Звонок этот был уже перед тем, как я надумал лечь спать, после него же взбудоражился настолько, что пошел на кухню, налил стопку. Лида вошла следом, сказала:
– Не надо тебе так.
Это касалось не водки. За водку она меня никогда не попрекала, да я в то время и не пил чтоб уж очень.
– А как надо?
Жена пожала плечами:
– Не знаю. Мне Инну жалко. Прекрасная женщина. А Иван просто болен.
– Это ты больна! А он дурак, просто дурак, понимаешь?
пппппппппппппппп
Потом мы увиделись на похоронах Лиды, и долгое-долгое время я ничего не слышал о нем, да и не хотел слышать. Не до Когана мне было. Случайно увиделся с ним лишь в прошлом сентябре. Я выбрал этот парк из-за зябликов. Прогуливался во многих, но голодной весной только здесь зяблики брали семечки с ладони. Бродил я этими аллеями весной, летом, издали, чтоб не мешать, следил за рыбаками. У меня и на балконе, и на даче уже который год зачехлены удилища и пылятся зимние ящики. Не доходят как-то до них руки. Правда, на даче есть старый спиннинг, еще с инерционной катушкой, и года два назад на ржавую блесну не знамо как я поймал на местном озере вполне себе порядочную щучку, на три килограмма с копейками…

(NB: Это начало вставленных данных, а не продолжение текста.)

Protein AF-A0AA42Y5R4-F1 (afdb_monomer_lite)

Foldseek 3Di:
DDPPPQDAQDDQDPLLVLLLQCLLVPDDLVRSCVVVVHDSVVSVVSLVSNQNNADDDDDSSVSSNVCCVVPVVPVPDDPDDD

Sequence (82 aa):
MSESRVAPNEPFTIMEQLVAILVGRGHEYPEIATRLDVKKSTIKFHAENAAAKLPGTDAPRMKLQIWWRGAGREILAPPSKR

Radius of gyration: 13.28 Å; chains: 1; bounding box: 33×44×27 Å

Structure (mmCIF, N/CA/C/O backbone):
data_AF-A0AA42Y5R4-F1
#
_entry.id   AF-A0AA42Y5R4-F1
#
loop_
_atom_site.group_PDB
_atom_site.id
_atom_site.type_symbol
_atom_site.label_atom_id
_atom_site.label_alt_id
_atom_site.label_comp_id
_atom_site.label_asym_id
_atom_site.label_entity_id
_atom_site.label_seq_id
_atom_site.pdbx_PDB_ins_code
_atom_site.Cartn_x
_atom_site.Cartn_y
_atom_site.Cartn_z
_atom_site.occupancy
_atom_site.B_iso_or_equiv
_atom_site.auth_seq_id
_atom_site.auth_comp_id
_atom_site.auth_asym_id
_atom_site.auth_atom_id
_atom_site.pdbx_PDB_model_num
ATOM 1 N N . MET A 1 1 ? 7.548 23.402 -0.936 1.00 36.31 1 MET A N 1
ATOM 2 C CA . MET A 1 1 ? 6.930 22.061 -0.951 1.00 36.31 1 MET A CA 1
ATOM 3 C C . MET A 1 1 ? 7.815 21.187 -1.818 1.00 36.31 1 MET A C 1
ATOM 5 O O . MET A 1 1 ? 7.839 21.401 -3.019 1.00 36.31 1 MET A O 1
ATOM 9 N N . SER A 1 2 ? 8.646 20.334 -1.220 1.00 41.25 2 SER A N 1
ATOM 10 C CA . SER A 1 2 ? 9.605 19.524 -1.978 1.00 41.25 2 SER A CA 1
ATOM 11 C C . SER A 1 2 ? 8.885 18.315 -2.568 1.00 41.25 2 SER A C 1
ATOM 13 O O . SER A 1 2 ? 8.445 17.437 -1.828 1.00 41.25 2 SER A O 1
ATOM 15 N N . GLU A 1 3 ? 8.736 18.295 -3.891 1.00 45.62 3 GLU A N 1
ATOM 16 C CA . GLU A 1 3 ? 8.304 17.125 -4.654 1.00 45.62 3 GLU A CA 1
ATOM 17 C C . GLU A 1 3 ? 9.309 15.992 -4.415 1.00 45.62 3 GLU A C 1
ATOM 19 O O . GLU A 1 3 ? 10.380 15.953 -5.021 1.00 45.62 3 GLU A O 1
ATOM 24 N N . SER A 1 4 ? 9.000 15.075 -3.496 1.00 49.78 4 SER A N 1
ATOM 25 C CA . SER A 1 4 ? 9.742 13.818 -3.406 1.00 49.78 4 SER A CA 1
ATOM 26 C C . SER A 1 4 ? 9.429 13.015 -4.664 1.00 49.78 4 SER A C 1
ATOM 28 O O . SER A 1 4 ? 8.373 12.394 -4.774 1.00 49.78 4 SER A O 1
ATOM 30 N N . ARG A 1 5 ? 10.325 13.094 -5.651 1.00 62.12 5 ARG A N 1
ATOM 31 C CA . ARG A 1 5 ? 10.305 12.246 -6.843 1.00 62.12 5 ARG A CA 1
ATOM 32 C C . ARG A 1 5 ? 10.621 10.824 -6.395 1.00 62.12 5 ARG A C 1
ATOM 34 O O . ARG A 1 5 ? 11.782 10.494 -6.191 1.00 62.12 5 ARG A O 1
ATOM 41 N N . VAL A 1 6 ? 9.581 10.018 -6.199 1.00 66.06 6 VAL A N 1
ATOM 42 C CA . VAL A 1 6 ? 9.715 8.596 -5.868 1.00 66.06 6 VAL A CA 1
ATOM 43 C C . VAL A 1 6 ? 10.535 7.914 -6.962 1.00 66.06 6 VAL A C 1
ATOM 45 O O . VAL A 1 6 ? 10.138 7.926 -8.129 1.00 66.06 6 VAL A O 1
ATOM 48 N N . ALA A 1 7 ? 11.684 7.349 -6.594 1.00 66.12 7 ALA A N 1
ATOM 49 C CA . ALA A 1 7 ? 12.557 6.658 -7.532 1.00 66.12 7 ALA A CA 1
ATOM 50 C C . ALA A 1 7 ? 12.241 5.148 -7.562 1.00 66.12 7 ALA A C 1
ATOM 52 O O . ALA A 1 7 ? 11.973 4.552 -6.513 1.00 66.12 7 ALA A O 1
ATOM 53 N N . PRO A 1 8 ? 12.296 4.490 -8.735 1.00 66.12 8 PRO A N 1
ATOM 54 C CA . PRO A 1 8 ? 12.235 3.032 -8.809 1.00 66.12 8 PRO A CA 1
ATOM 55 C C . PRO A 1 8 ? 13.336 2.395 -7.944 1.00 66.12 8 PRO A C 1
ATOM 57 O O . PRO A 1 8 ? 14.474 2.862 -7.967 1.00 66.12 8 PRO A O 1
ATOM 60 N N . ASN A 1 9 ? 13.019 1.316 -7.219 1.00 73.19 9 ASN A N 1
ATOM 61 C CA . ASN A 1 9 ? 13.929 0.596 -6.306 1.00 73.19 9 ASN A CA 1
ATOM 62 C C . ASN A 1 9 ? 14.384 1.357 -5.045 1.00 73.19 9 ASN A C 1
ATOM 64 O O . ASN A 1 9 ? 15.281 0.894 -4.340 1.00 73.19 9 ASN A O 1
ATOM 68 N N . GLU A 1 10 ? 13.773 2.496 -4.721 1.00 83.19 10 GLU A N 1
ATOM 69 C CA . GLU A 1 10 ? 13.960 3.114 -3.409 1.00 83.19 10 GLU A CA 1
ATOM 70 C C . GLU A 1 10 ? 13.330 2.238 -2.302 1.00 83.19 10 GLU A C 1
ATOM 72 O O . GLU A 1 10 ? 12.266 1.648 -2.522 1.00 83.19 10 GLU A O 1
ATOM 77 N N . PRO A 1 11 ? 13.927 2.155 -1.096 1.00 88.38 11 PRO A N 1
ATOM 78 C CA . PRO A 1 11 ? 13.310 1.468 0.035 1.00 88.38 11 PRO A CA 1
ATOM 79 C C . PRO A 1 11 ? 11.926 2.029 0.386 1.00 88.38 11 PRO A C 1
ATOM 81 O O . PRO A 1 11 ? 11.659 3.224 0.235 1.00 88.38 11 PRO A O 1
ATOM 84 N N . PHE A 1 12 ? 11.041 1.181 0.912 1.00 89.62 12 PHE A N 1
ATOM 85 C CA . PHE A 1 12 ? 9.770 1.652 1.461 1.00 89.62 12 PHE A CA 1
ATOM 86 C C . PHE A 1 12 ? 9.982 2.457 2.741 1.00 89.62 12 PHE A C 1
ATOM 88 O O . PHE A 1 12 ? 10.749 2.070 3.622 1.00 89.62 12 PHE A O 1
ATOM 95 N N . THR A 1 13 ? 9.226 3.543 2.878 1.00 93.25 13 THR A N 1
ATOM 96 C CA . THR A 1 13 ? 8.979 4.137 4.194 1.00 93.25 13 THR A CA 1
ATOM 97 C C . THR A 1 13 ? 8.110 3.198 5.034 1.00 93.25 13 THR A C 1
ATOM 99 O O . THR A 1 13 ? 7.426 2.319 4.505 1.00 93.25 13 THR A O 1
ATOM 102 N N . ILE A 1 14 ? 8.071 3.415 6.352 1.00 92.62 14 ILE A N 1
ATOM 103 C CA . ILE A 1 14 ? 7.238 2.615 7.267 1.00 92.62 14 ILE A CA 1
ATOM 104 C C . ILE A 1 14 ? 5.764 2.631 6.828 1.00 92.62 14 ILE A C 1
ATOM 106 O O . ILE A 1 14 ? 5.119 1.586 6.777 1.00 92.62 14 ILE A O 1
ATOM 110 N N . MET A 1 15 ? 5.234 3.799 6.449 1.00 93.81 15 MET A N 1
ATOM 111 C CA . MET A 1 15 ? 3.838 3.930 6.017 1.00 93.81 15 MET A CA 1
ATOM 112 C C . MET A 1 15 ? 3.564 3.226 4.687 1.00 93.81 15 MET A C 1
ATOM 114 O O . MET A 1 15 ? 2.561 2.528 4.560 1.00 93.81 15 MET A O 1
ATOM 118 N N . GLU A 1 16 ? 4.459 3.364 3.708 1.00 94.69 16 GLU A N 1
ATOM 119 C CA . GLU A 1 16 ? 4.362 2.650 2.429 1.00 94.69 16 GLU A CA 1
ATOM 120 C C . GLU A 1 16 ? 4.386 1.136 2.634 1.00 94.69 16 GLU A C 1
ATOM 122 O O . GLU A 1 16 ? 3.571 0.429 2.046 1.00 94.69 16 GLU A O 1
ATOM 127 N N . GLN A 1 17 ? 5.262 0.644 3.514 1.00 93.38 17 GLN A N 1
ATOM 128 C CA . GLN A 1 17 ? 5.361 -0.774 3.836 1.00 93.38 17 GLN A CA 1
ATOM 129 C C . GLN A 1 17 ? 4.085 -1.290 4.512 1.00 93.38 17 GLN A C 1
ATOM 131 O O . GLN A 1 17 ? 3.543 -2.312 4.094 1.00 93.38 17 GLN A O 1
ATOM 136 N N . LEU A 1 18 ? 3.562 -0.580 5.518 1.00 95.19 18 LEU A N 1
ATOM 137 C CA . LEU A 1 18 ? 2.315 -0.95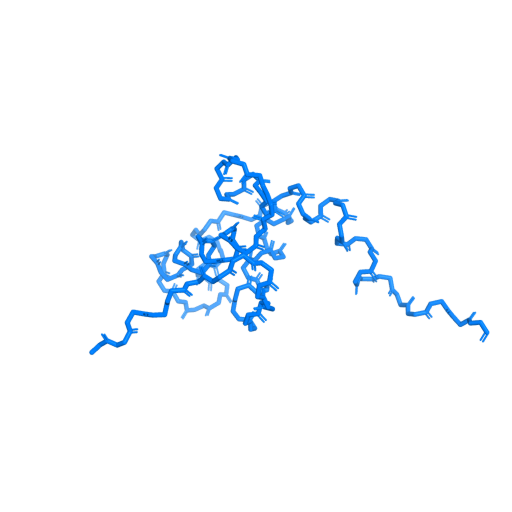5 6.194 1.00 95.19 18 LEU A CA 1
ATOM 138 C C . LEU A 1 18 ? 1.135 -1.013 5.216 1.00 95.19 18 LEU A C 1
ATOM 140 O O . LEU A 1 18 ? 0.374 -1.984 5.218 1.00 95.19 18 LEU A O 1
ATOM 144 N N . VAL A 1 19 ? 1.004 -0.005 4.350 1.00 96.12 19 VAL A N 1
ATOM 145 C CA . VAL A 1 19 ? -0.046 0.036 3.326 1.00 96.12 19 VAL A CA 1
ATOM 146 C C . VAL A 1 19 ? 0.137 -1.095 2.314 1.00 96.12 19 VAL A C 1
ATOM 148 O O . VAL A 1 19 ? -0.825 -1.810 2.040 1.00 96.12 19 VAL A O 1
ATOM 151 N N . ALA A 1 20 ? 1.354 -1.323 1.814 1.00 94.19 20 ALA A N 1
ATOM 152 C CA . ALA A 1 20 ? 1.664 -2.409 0.885 1.00 94.19 20 ALA A CA 1
ATOM 153 C C . ALA A 1 20 ? 1.277 -3.785 1.447 1.00 94.19 20 ALA A C 1
ATOM 155 O O . ALA A 1 20 ? 0.640 -4.577 0.753 1.00 94.19 20 ALA A O 1
ATOM 156 N N . ILE A 1 21 ? 1.599 -4.047 2.719 1.00 93.75 21 ILE A N 1
ATOM 157 C CA . ILE A 1 21 ? 1.255 -5.295 3.414 1.00 93.75 21 ILE A CA 1
ATOM 158 C C . ILE A 1 21 ? -0.263 -5.468 3.513 1.00 93.75 21 ILE A C 1
ATOM 160 O O . ILE A 1 21 ? -0.788 -6.537 3.200 1.00 93.75 21 ILE A O 1
ATOM 164 N N . LEU A 1 22 ? -0.986 -4.435 3.953 1.00 95.69 22 LEU A N 1
ATOM 165 C CA . LEU A 1 22 ? -2.435 -4.524 4.148 1.00 95.69 22 LEU A CA 1
ATOM 166 C C . LEU A 1 22 ? -3.180 -4.683 2.816 1.00 95.69 22 LEU A C 1
ATOM 168 O O . LEU A 1 2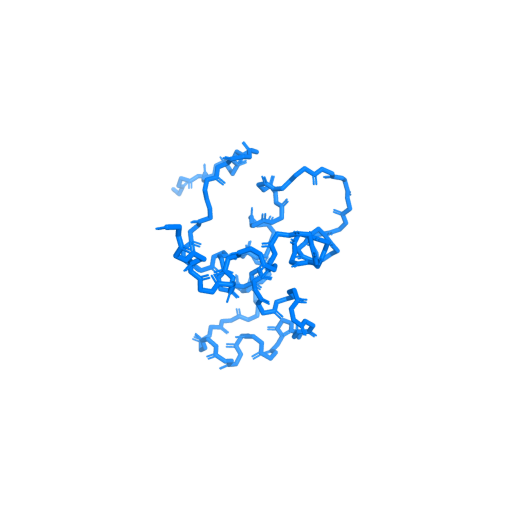2 ? -4.074 -5.523 2.715 1.00 95.69 22 LEU A O 1
ATOM 172 N N . VAL A 1 23 ? -2.761 -3.959 1.775 1.00 95.50 23 VAL A N 1
ATOM 173 C CA . VAL A 1 23 ? -3.283 -4.129 0.410 1.00 95.50 23 VAL A CA 1
ATOM 174 C C . VAL A 1 23 ? -2.975 -5.526 -0.125 1.00 95.50 23 VAL A C 1
ATOM 176 O O . VAL A 1 23 ? -3.846 -6.177 -0.707 1.00 95.50 23 VAL A O 1
ATOM 179 N N . GLY A 1 24 ? -1.756 -6.016 0.107 1.00 92.62 24 GLY A N 1
ATOM 180 C CA . GLY A 1 24 ? -1.331 -7.363 -0.261 1.00 92.62 24 GLY A CA 1
ATOM 181 C C . GLY A 1 24 ? -2.177 -8.463 0.382 1.00 92.62 24 GLY A C 1
ATOM 182 O O . GLY A 1 24 ? -2.484 -9.467 -0.261 1.00 92.62 24 GLY A O 1
ATOM 183 N N . ARG A 1 25 ? -2.624 -8.241 1.624 1.00 91.81 25 ARG A N 1
ATOM 184 C CA . ARG A 1 25 ? -3.561 -9.110 2.359 1.00 91.81 25 ARG A CA 1
ATOM 185 C C . ARG A 1 25 ? -5.021 -8.979 1.915 1.00 91.81 25 ARG A C 1
ATOM 187 O O . ARG A 1 25 ? -5.853 -9.745 2.386 1.00 91.81 25 ARG A O 1
ATOM 194 N N . GLY A 1 26 ? -5.326 -8.056 1.006 1.00 95.00 26 GLY A N 1
ATOM 195 C CA . GLY A 1 26 ? -6.659 -7.879 0.434 1.00 95.00 26 GLY A CA 1
ATOM 196 C C . GLY A 1 26 ? -7.519 -6.809 1.103 1.00 95.00 26 GLY A C 1
ATOM 197 O O . GLY A 1 26 ? -8.674 -6.677 0.714 1.00 95.00 26 GLY A O 1
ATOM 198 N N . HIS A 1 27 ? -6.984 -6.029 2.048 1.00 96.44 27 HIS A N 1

Рыбаки располагались у среза воды, я видел только их спины. И по спине узнал Когана. У него длинная шея, растущая из узких покатых плеч – как у черепахи, тянущейся за листком. Зеленый широкий плащ выдувался горбом и усиливал сходство с панцирем.
В первый раз мы даже не поздоровались. Он оглянулся, мы обменялись кивками, у него звякнул колокольчик на донке и я поспешно ушел. Так было и во второй раз. Не о чем было говорить. Даже о клёве спрашивать незачем: садок с карасями был виден и так. Но я тут бывал часто, и слово за слово мы все же стали разговаривать. Я узнал, что с отъездом на землю обетованную у него дела затягивались, уж не знаю, почему, жена, дочь и сын работают, вроде бы неплохо зарабатывают, вот только детям уже под тридцать, а всё не обзаводятся своими семьями.
Я заметил, что Коган стал картавить – не выговаривать «р». Наверное, тоже – играл, играл, и на тебе, получай! Петров не грассировал, я это точно помню.
– Серебряным веком уже не интересуешься? – спросил я как-то.
– Нет. Есть интересы поважнее.
– Но еврейством все-таки не переболел?
У меня, как и раньше, не хватало такта, чтоб вести светские беседы.
– Что значит, переболел? Это кровь, это гены, это навсегда!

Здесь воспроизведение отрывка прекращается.